Although she scanned and rescanned the darkness, nothing moved except the rain, currently being driven sideways by a gale-force wind that gusted in hard from the water.
And still the sensation persisted, a featherlight breath on her face, then along the line of her cheek to her throat.
Liz nudged her again. “We need to get inside. You might have grown up in Alaska, but I’m a Corpus Christi girl and highly susceptible to wet rot. I swear on my nine years of federal service, there’s no one and nothing back there.”
One final hint of warm, and suddenly it was only the wind on her cheeks.
Angel shook her head. “Weird,” she murmured one last time. But she had to admit as the victim’s body was prepped for removal, that despite the unsettling aspect, the sensation had felt strangely like a caress.
Completely sensual, and in an instant, completely gone.
HE WATCHED HER from the narrow walkway that split the old processing plant in two. She’d sensed him. He’d seen it in the way her eyes cruised the shadows, as if she’d known more than rats and cockroaches lurked within them.

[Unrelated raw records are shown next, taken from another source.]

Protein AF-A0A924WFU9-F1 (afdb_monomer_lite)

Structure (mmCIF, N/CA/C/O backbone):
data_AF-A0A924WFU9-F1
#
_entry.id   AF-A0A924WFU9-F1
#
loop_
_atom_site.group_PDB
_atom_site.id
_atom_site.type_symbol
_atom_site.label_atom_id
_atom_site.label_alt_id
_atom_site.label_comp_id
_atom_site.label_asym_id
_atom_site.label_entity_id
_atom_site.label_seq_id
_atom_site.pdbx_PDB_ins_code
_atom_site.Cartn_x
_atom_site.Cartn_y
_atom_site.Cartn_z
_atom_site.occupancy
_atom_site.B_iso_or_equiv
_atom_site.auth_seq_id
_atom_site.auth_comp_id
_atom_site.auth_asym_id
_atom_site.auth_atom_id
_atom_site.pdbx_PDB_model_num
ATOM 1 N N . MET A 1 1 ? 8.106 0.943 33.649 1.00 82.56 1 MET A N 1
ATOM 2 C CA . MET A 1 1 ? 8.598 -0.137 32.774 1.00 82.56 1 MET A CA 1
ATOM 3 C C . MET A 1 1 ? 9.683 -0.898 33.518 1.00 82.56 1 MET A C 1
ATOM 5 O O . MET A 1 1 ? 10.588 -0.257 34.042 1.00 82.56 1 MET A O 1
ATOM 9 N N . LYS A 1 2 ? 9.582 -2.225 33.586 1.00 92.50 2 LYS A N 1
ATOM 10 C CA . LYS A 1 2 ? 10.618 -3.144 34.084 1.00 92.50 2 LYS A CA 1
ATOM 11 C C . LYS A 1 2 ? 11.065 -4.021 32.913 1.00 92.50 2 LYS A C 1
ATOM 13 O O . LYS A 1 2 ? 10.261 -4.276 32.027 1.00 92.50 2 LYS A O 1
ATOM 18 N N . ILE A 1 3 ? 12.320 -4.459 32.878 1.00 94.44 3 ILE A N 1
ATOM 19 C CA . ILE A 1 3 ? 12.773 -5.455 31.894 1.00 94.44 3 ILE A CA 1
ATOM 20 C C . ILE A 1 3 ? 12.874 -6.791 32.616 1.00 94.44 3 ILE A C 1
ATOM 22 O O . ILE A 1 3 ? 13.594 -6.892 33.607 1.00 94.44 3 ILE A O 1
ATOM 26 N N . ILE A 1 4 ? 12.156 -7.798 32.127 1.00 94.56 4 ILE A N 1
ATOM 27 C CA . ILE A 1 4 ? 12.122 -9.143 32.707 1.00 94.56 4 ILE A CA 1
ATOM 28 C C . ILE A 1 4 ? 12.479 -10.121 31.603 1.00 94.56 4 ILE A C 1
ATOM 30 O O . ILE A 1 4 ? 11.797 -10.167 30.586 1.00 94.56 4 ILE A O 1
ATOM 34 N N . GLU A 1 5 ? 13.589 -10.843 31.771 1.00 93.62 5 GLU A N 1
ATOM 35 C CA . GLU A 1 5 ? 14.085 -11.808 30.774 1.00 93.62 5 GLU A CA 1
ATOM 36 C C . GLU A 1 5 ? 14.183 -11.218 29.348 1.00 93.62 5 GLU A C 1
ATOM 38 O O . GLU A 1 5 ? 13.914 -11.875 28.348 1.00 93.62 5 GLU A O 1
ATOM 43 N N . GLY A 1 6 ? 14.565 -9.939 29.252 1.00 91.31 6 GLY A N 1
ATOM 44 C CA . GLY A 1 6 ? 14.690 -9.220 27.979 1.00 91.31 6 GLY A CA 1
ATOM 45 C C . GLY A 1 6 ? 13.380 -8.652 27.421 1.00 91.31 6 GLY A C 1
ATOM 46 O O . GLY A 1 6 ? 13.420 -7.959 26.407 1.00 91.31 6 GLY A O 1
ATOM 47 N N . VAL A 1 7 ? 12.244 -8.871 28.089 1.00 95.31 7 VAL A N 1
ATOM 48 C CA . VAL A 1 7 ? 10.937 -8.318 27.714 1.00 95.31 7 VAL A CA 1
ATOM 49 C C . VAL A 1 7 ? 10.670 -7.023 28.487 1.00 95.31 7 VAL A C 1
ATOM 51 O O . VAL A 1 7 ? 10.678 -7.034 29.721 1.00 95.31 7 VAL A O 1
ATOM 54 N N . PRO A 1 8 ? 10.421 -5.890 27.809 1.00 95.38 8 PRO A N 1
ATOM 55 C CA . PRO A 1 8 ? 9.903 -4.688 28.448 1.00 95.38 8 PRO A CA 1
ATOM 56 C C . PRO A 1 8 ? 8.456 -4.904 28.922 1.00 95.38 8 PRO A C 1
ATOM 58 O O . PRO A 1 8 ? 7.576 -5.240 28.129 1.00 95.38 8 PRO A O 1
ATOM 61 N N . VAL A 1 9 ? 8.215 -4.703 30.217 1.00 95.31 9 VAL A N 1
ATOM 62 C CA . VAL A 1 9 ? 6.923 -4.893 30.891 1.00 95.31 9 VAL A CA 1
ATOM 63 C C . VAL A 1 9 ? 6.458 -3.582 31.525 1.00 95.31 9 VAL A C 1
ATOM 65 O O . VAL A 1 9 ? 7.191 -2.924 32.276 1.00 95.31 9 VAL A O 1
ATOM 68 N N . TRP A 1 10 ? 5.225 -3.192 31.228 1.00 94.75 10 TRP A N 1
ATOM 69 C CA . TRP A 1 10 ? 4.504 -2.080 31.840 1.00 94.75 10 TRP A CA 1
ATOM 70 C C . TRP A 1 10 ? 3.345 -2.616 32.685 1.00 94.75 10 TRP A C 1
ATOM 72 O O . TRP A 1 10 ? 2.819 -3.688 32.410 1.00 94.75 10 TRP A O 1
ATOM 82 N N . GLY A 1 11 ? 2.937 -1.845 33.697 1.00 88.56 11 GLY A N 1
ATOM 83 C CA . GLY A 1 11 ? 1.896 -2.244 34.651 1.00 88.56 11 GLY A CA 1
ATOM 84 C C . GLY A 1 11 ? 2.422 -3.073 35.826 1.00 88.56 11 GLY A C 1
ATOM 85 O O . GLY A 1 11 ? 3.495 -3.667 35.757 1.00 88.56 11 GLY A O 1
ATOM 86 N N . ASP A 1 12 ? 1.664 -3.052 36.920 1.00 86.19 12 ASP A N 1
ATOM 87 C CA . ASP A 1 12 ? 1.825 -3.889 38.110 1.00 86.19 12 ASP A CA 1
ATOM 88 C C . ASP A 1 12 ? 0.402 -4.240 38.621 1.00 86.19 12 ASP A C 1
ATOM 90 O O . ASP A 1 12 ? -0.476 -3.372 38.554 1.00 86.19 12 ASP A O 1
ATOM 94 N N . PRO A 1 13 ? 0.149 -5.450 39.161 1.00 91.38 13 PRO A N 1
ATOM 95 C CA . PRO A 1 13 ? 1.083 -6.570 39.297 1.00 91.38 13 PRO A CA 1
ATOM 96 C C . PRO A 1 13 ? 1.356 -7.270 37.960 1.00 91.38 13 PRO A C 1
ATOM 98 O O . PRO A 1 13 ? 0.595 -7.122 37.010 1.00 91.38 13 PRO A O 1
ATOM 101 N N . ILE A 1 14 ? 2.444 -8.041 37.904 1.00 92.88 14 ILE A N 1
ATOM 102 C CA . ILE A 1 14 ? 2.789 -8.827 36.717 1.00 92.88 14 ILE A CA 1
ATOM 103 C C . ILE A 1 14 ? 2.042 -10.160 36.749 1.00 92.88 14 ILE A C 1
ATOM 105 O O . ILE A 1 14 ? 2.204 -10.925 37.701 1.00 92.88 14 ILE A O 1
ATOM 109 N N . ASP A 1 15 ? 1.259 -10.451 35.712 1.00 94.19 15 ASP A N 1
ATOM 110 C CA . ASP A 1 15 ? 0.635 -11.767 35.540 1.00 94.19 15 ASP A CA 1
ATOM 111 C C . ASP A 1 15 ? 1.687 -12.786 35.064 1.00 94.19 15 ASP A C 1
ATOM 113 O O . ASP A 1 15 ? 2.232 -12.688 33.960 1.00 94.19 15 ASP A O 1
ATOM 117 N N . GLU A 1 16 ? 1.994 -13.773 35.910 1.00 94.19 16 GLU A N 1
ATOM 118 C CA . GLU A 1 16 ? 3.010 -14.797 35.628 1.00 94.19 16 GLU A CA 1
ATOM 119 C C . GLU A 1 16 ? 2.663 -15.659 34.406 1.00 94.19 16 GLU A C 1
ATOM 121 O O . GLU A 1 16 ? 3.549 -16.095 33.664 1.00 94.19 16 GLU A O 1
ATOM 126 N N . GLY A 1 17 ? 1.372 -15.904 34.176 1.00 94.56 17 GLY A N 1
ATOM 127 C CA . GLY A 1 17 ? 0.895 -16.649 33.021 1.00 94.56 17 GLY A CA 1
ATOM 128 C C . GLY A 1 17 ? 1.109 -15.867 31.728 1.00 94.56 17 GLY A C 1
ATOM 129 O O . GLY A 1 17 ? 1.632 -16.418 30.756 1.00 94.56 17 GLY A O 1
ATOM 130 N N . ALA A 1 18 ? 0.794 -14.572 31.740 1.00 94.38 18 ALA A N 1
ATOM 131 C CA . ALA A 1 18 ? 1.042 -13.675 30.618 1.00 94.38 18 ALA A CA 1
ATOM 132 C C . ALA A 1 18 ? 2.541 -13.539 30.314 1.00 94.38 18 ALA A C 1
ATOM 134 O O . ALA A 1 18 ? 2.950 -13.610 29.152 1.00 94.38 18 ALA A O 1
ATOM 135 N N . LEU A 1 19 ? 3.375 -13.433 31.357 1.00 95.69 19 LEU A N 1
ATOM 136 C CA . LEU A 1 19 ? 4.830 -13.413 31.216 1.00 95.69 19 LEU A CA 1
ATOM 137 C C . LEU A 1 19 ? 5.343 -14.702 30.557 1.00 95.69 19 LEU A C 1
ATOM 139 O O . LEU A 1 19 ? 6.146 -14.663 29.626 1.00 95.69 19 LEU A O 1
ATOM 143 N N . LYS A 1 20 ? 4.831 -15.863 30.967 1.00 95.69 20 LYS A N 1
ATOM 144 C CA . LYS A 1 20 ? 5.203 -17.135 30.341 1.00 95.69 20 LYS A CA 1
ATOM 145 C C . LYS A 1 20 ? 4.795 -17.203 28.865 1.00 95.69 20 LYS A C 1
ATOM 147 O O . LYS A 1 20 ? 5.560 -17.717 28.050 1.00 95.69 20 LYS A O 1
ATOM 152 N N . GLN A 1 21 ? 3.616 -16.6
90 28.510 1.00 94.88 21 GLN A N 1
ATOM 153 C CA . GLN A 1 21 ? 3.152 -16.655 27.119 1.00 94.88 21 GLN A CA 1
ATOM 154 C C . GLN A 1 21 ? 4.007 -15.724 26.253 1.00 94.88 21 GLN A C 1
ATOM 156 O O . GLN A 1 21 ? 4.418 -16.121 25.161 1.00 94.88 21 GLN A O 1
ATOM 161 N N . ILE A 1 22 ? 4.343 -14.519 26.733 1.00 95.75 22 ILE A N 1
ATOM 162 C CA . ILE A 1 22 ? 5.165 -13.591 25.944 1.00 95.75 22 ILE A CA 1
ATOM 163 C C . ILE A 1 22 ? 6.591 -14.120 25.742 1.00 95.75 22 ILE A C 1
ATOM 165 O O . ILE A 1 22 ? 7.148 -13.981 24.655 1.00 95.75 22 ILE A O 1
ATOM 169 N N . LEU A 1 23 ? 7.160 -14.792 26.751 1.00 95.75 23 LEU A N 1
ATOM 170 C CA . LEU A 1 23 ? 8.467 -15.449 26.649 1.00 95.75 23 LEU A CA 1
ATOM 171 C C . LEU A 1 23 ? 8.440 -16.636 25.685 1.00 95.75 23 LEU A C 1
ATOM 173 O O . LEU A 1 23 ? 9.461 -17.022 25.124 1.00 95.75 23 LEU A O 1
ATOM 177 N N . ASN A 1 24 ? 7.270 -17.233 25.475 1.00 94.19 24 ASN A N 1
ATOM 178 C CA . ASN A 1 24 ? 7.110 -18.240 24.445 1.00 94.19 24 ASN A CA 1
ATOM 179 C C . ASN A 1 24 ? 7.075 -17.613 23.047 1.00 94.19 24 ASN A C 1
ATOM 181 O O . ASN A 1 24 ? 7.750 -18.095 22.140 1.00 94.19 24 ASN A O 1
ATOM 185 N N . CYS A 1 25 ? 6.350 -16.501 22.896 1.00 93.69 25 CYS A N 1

Suspicion had come first, followed by speculation. Then, when the feeling persisted, impatience.
In unguarded moments, Angel Carter wore her emotions on her face, her incredibly beautiful face. Those same emotions added an element of intrigue to her already exotic features…
And he was thinking like a man obsessed.
Still, he didn’t move, didn’t let his gaze waver. Didn’t mean he missed the body at her feet, but he’d seen that already, before she’d arrived.

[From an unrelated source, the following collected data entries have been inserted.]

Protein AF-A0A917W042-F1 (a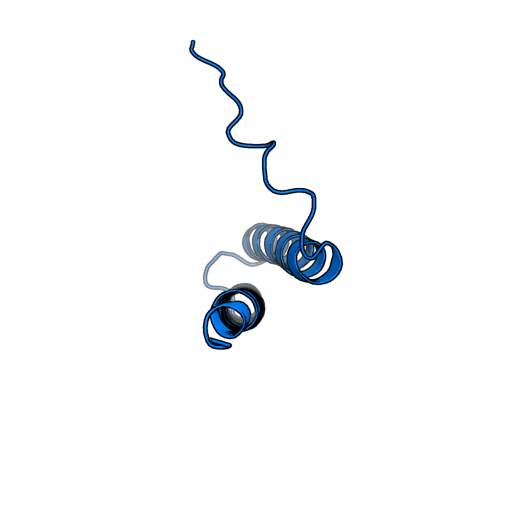fdb_monomer_lite)

Foldseek 3Di:
DDDDDPPDDPPDPDPPLVVVLVVLVVVLVVCCVVQNCPGPSSVVSVVVSVVSVVVVVCVVVVVPPDD

Organism: NCBI:txid492735

Structure (mmCIF, N/CA/C/O backbone):
data_AF-A0A917W042-F1
#
_entry.id   AF-A0A917W042-F1
#
loop_
_atom_site.group_PDB
_atom_site.id
_atom_site.type_symbol
_atom_site.label_atom_id
_atom_site.label_alt_id
_atom_site.label_comp_id
_atom_site.label_asym_id
_atom_site.label_entity_id
_atom_site.label_seq_id
_atom_site.pdbx_PDB_ins_code
_atom_site.Cartn_x
_atom_site.Cartn_y
_atom_site.Cartn_z
_atom_site.occupancy
_atom_site.B_iso_or_equiv
_atom_site.auth_seq_id
_atom_site.auth_comp_id
_atom_site.auth_asym_id
_atom_site.auth_atom_id
_atom_site.pdbx_PDB_model_num
ATOM 1 N N . MET A 1 1 ? 7.120 30.204 5.233 1.00 45.53 1 MET A N 1
ATOM 2 C CA . MET A 1 1 ? 7.393 28.982 6.016 1.00 45.53 1 MET A CA 1
ATOM 3 C C . MET A 1 1 ? 6.363 28.914 7.127 1.00 45.53 1 MET A C 1
ATOM 5 O O . MET A 1 1 ? 6.434 29.723 8.037 1.00 45.53 1 MET A O 1
ATOM 9 N N . SER A 1 2 ? 5.367 28.038 7.006 1.00 43.94 2 SER A N 1
ATOM 10 C CA . SER A 1 2 ? 4.422 27.764 8.090 1.00 43.94 2 SER A CA 1
ATOM 11 C C . SER A 1 2 ? 4.395 26.259 8.292 1.00 43.94 2 SER A C 1
ATOM 13 O O . SER A 1 2 ? 3.811 25.512 7.512 1.00 43.94 2 SER A O 1
ATOM 15 N N . SER A 1 3 ? 5.173 25.826 9.273 1.00 52.25 3 SER A N 1
ATOM 16 C CA . SER A 1 3 ? 5.210 24.470 9.788 1.00 52.25 3 SER A CA 1
ATOM 17 C C . SER A 1 3 ? 4.124 24.346 10.846 1.00 52.25 3 SER A C 1
ATOM 19 O O . SER A 1 3 ? 4.327 24.795 11.970 1.00 52.25 3 SER A O 1
ATOM 21 N N . LEU A 1 4 ? 2.998 23.721 10.513 1.00 43.00 4 LEU A N 1
ATOM 22 C CA . LEU A 1 4 ? 2.152 23.097 11.523 1.00 43.00 4 LEU A CA 1
ATOM 23 C C . LEU A 1 4 ? 1.889 21.659 11.086 1.00 43.00 4 LEU A C 1
ATOM 25 O O . LEU A 1 4 ? 1.150 21.372 10.148 1.00 43.00 4 LEU A O 1
ATOM 29 N N . SER A 1 5 ? 2.606 20.772 11.754 1.00 45.22 5 SER A N 1
ATOM 30 C CA . SER A 1 5 ? 2.584 19.329 11.629 1.00 45.22 5 SER A CA 1
ATOM 31 C C . SER A 1 5 ? 1.159 18.807 11.830 1.00 45.22 5 SER A C 1
ATOM 33 O O . SER A 1 5 ? 0.702 18.666 12.962 1.00 45.22 5 SER A O 1
ATOM 35 N N . ILE A 1 6 ? 0.460 18.460 10.745 1.00 50.66 6 ILE A N 1
ATOM 36 C CA . ILE A 1 6 ? -0.763 17.634 10.792 1.00 50.66 6 ILE A CA 1
ATOM 37 C C . ILE A 1 6 ? -0.350 16.169 11.006 1.00 50.66 6 ILE A C 1
ATOM 39 O O . ILE A 1 6 ? -0.636 15.271 10.224 1.00 50.66 6 ILE A O 1
ATOM 43 N N . VAL A 1 7 ? 0.438 15.938 12.047 1.00 47.50 7 VAL A N 1
ATOM 44 C CA . VAL A 1 7 ? 0.869 14.621 12.505 1.00 47.50 7 VAL A CA 1
ATOM 45 C C . VAL A 1 7 ? 0.990 14.793 14.005 1.00 47.50 7 VAL A C 1
ATOM 47 O O . VAL A 1 7 ? 2.053 15.185 14.458 1.00 47.50 7 VAL A O 1
ATOM 50 N N . ASN A 1 8 ? -0.137 14.728 14.725 1.00 54.53 8 ASN A N 1
ATOM 51 C CA . ASN A 1 8 ? -0.231 14.487 16.179 1.00 54.53 8 ASN A CA 1
ATOM 52 C C . ASN A 1 8 ? -1.662 14.729 16.701 1.00 54.53 8 ASN A C 1
ATOM 54 O O . ASN A 1 8 ? -1.876 15.591 17.553 1.00 54.53 8 ASN A O 1
ATOM 58 N N . LYS A 1 9 ? -2.667 13.981 16.216 1.00 44.62 9 LYS A N 1
ATOM 59 C CA . LYS A 1 9 ? -3.937 13.869 16.965 1.00 44.62 9 LYS A CA 1
ATOM 60 C C . LYS A 1 9 ? -4.771 12.609 16.696 1.00 44.62 9 LYS A C 1
ATOM 62 O O . LYS A 1 9 ? -5.991 12.692 16.635 1.00 44.62 9 LYS A O 1
ATOM 67 N N . THR A 1 10 ? -4.133 11.447 16.558 1.00 44.25 10 THR A N 1
ATOM 68 C CA . THR A 1 10 ? -4.853 10.156 16.446 1.00 44.25 10 THR A CA 1
ATOM 69 C C . THR A 1 10 ? -4.078 8.966 17.026 1.00 44.25 10 THR A C 1
ATOM 71 O O . THR A 1 10 ? -4.266 7.826 16.622 1.00 44.25 10 THR A O 1
ATOM 74 N N . GLN A 1 11 ? -3.216 9.206 18.013 1.00 45.25 11 GLN A N 1
ATOM 75 C CA . GLN A 1 11 ? -2.934 8.197 19.040 1.00 45.25 11 GLN A CA 1
ATOM 76 C C . GLN A 1 11 ? -4.033 8.440 20.081 1.00 45.25 11 GLN A C 1
ATOM 78 O O . GLN A 1 11 ? -4.081 9.538 20.614 1.00 45.25 11 GLN A O 1
ATOM 83 N N . GLU A 1 12 ? -5.111 7.658 20.140 1.00 46.47 12 GLU A N 1
ATOM 84 C CA . GLU A 1 12 ? -5.312 6.690 21.233 1.00 46.47 12 GLU A CA 1
ATOM 85 C C . GLU A 1 12 ? -6.488 5.717 20.964 1.00 46.47 12 GLU A C 1
ATOM 87 O O . GLU A 1 12 ? -7.094 5.201 21.897 1.00 46.47 12 GLU A O 1
ATOM 92 N N . ILE A 1 13 ? -6.855 5.431 19.707 1.00 53.22 13 ILE A N 1
ATOM 93 C CA . ILE A 1 13 ? -7.933 4.463 19.422 1.00 53.22 13 ILE A CA 1
ATOM 94 C C . ILE A 1 13 ? -7.530 3.599 18.206 1.00 53.22 13 ILE A C 1
ATOM 96 O O . ILE A 1 13 ? -7.457 4.094 17.088 1.00 53.22 13 ILE A O 1
ATOM 100 N N . TYR A 1 14 ? -7.228 2.313 18.450 1.00 56.22 14 TYR A N 1
ATOM 101 C CA . TYR A 1 14 ? -6.787 1.247 17.512 1.00 56.22 14 TYR A CA 1
ATOM 102 C C . TYR A 1 14 ? -5.317 1.249 17.022 1.00 56.22 14 TYR A C 1
ATOM 104 O O . TYR A 1 14 ? -5.068 1.315 15.814 1.00 56.22 14 TYR A O 1
ATOM 112 N N . PRO A 1 15 ? -4.324 1.046 17.913 1.00 61.28 15 PRO A N 1
ATOM 113 C CA . PRO A 1 15 ? -2.910 0.983 17.523 1.00 61.28 15 PRO A CA 1
ATOM 114 C C . PRO A 1 15 ? -2.620 -0.121 16.485 1.00 61.28 15 PRO A C 1
ATOM 116 O O . PRO A 1 15 ? -2.021 0.145 15.448 1.00 61.28 15 PRO A O 1
ATOM 119 N N . SER A 1 16 ? -3.148 -1.336 16.674 1.00 73.12 16 SER A N 1
ATOM 120 C CA . SER A 1 16 ? -2.732 -2.492 15.861 1.00 73.12 16 SER A CA 1
ATOM 121 C C . SER A 1 16 ? -3.141 -2.427 14.380 1.00 73.12 16 SER A C 1
ATOM 123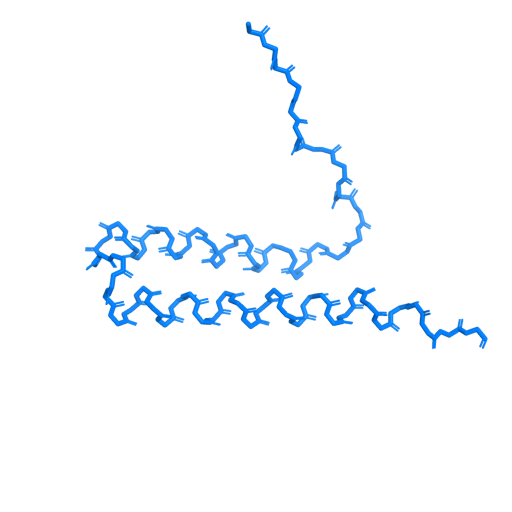 O O . SER A 1 16 ? -2.384 -2.856 13.508 1.00 73.12 16 SER A O 1
ATOM 125 N N . SER A 1 17 ? -4.332 -1.910 14.064 1.00 79.94 17 SER A N 1
ATOM 126 C CA . SER A 1 17 ? -4.807 -1.836 12.672 1.00 79.94 17 SER A CA 1
ATOM 127 C C . SER A 1 17 ? -4.120 -0.708 11.904 1.00 79.94 17 SER A C 1
ATOM 129 O O . SER A 1 17 ? -3.702 -0.906 10.763 1.00 79.94 17 SER A O 1
ATOM 131 N N . LEU A 1 18 ? -3.927 0.448 12.548 1.00 85.75 18 LEU A N 1
ATOM 132 C CA . LEU A 1 18 ? -3.242 1.584 11.939 1.00 85.75 18 LEU A CA 1
ATOM 133 C C . LEU A 1 18 ? -1.756 1.280 11.691 1.00 85.75 18 LEU A C 1
ATOM 135 O O . LEU A 1 18 ? -1.229 1.588 10.624 1.00 85.75 18 LEU A O 1
ATOM 139 N N . GLU A 1 19 ? -1.093 0.590 12.624 1.00 89.38 19 GLU A N 1
ATOM 140 C CA . GLU A 1 19 ? 0.286 0.122 12.448 1.00 89.38 19 GLU A CA 1
ATOM 141 C C . GLU A 1 19 ? 0.434 -0.836 11.256 1.00 89.38 19 GLU A C 1
ATOM 143 O O . GLU A 1 19 ? 1.411 -0.753 10.503 1.00 89.38 19 GLU A O 1
ATOM 148 N N . LYS A 1 20 ? -0.543 -1.729 11.038 1.00 90.44 20 LYS A N 1
ATOM 149 C CA . LYS A 1 20 ? -0.561 -2.637 9.879 1.00 90.44 20 LYS A CA 1
ATOM 150 C C . LYS A 1 20 ? -0.702 -1.872 8.564 1.00 90.44 20 LYS A C 1
ATOM 152 O O . LYS A 1 20 ? 0.043 -2.164 7.628 1.00 90.44 20 LYS A O 1
ATOM 157 N N . ILE A 1 21 ? -1.594 -0.883 8.511 1.00 92.19 21 ILE A N 1
ATOM 158 C CA . ILE A 1 21 ? -1.779 -0.006 7.345 1.00 92.19 21 ILE A CA 1
ATOM 159 C C . ILE A 1 21 ? -0.482 0.752 7.046 1.00 92.19 21 ILE A C 1
ATOM 161 O O . ILE A 1 21 ? 0.011 0.710 5.921 1.00 92.19 21 ILE A O 1
ATOM 165 N N . GLU A 1 22 ? 0.140 1.371 8.049 1.00 92.81 22 GLU A N 1
ATOM 166 C CA . GLU A 1 22 ? 1.389 2.120 7.872 1.00 92.81 22 GLU A CA 1
ATOM 167 C C . GLU A 1 22 ? 2.549 1.232 7.414 1.00 92.81 22 GLU A C 1
ATOM 169 O O . GLU A 1 22 ? 3.300 1.588 6.497 1.00 92.81 22 GLU A O 1
ATOM 174 N N . LYS A 1 23 ? 2.685 0.036 7.998 1.00 94.19 23 LYS A N 1
ATOM 175 C CA . LYS A 1 23 ? 3.682 -0.945 7.558 1.00 94.19 23 LYS A CA 1
ATOM 176 C C . LYS A 1 23 ? 3.452 -1.334 6.098 1.00 94.19 23 LYS A C 1
ATOM 178 O O . LYS A 1 23 ? 4.407 -1.382 5.319 1.00 94.19 23 LYS A O 1
ATOM 183 N N . LYS A 1 24 ? 2.196 -1.576 5.716 1.00 94.81 24 LYS A N 1
ATOM 184 C CA . LYS A 1 24 ? 1.841 -1.960 4.350 1.00 94.81 24 LYS A CA 1
ATOM 185 C C . LYS A 1 24 ? 2.055 -0.821 3.356 1.00 94.81 24 LYS A C 1
ATOM 187 O O . LYS A 1 24 ? 2.591 -1.052 2.277 1.00 94.81 24 LYS A O 1
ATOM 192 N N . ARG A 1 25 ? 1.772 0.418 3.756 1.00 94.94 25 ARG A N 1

“Someone’s back there, Liz…”
He heard the determination now, and his lips curved. He should go, leave her with partner and corpse, let her draw her conclusions and see where they led.
Icy rain slid along his neck beneath his upturned collar. The man in black. The man who lived in the dark. A phantom. That’s how people described him. He didn’t care. Phantoms could slip in and out undetected.
Except, apparently, by an Angel.
When her partner set a hand on her arm, he knew it was time to vanish. He’d done what he’d come to do. Now it was her turn.
The shadows shifted as the ambulance arrived. He allowed himself one last look, then disappeared into the heart of them.
Chapter Two
The hands of the clock ticked slowly toward 2:00 a.m. Angel had spoken to her boss three times since viewing the body and his sniveling assistant twice. This time she had a somewhat different number in mind.
She was positioning her thumb over the seventh digit when the head of forensic pathology pushed through the lab door. His smile was automatic, his chuckle a welcome sound in the sterile grid of hospital corridors.
“He won’t mind,” Joe Thomas assured her. “Two, four, six o’clock. Time of day or night is irrelevant to Noah Graydon. As you should know after eighteen months of back-and-forth phone conversations.”
Angel’s own smile blossomed. “Good to hear, Dr. T, but in actual fact, I was calling my mother. And after almost thirty years of close association, I can promise you time means a great deal to her. More than her new Harley, in fact.”
“Amazing woman.” Joe used a blue checked handkerchief to polish his glasses. “She crunches numbers in Alaska for the better part of four decades, then meets a long distance trucker and decides to go off and live the life.”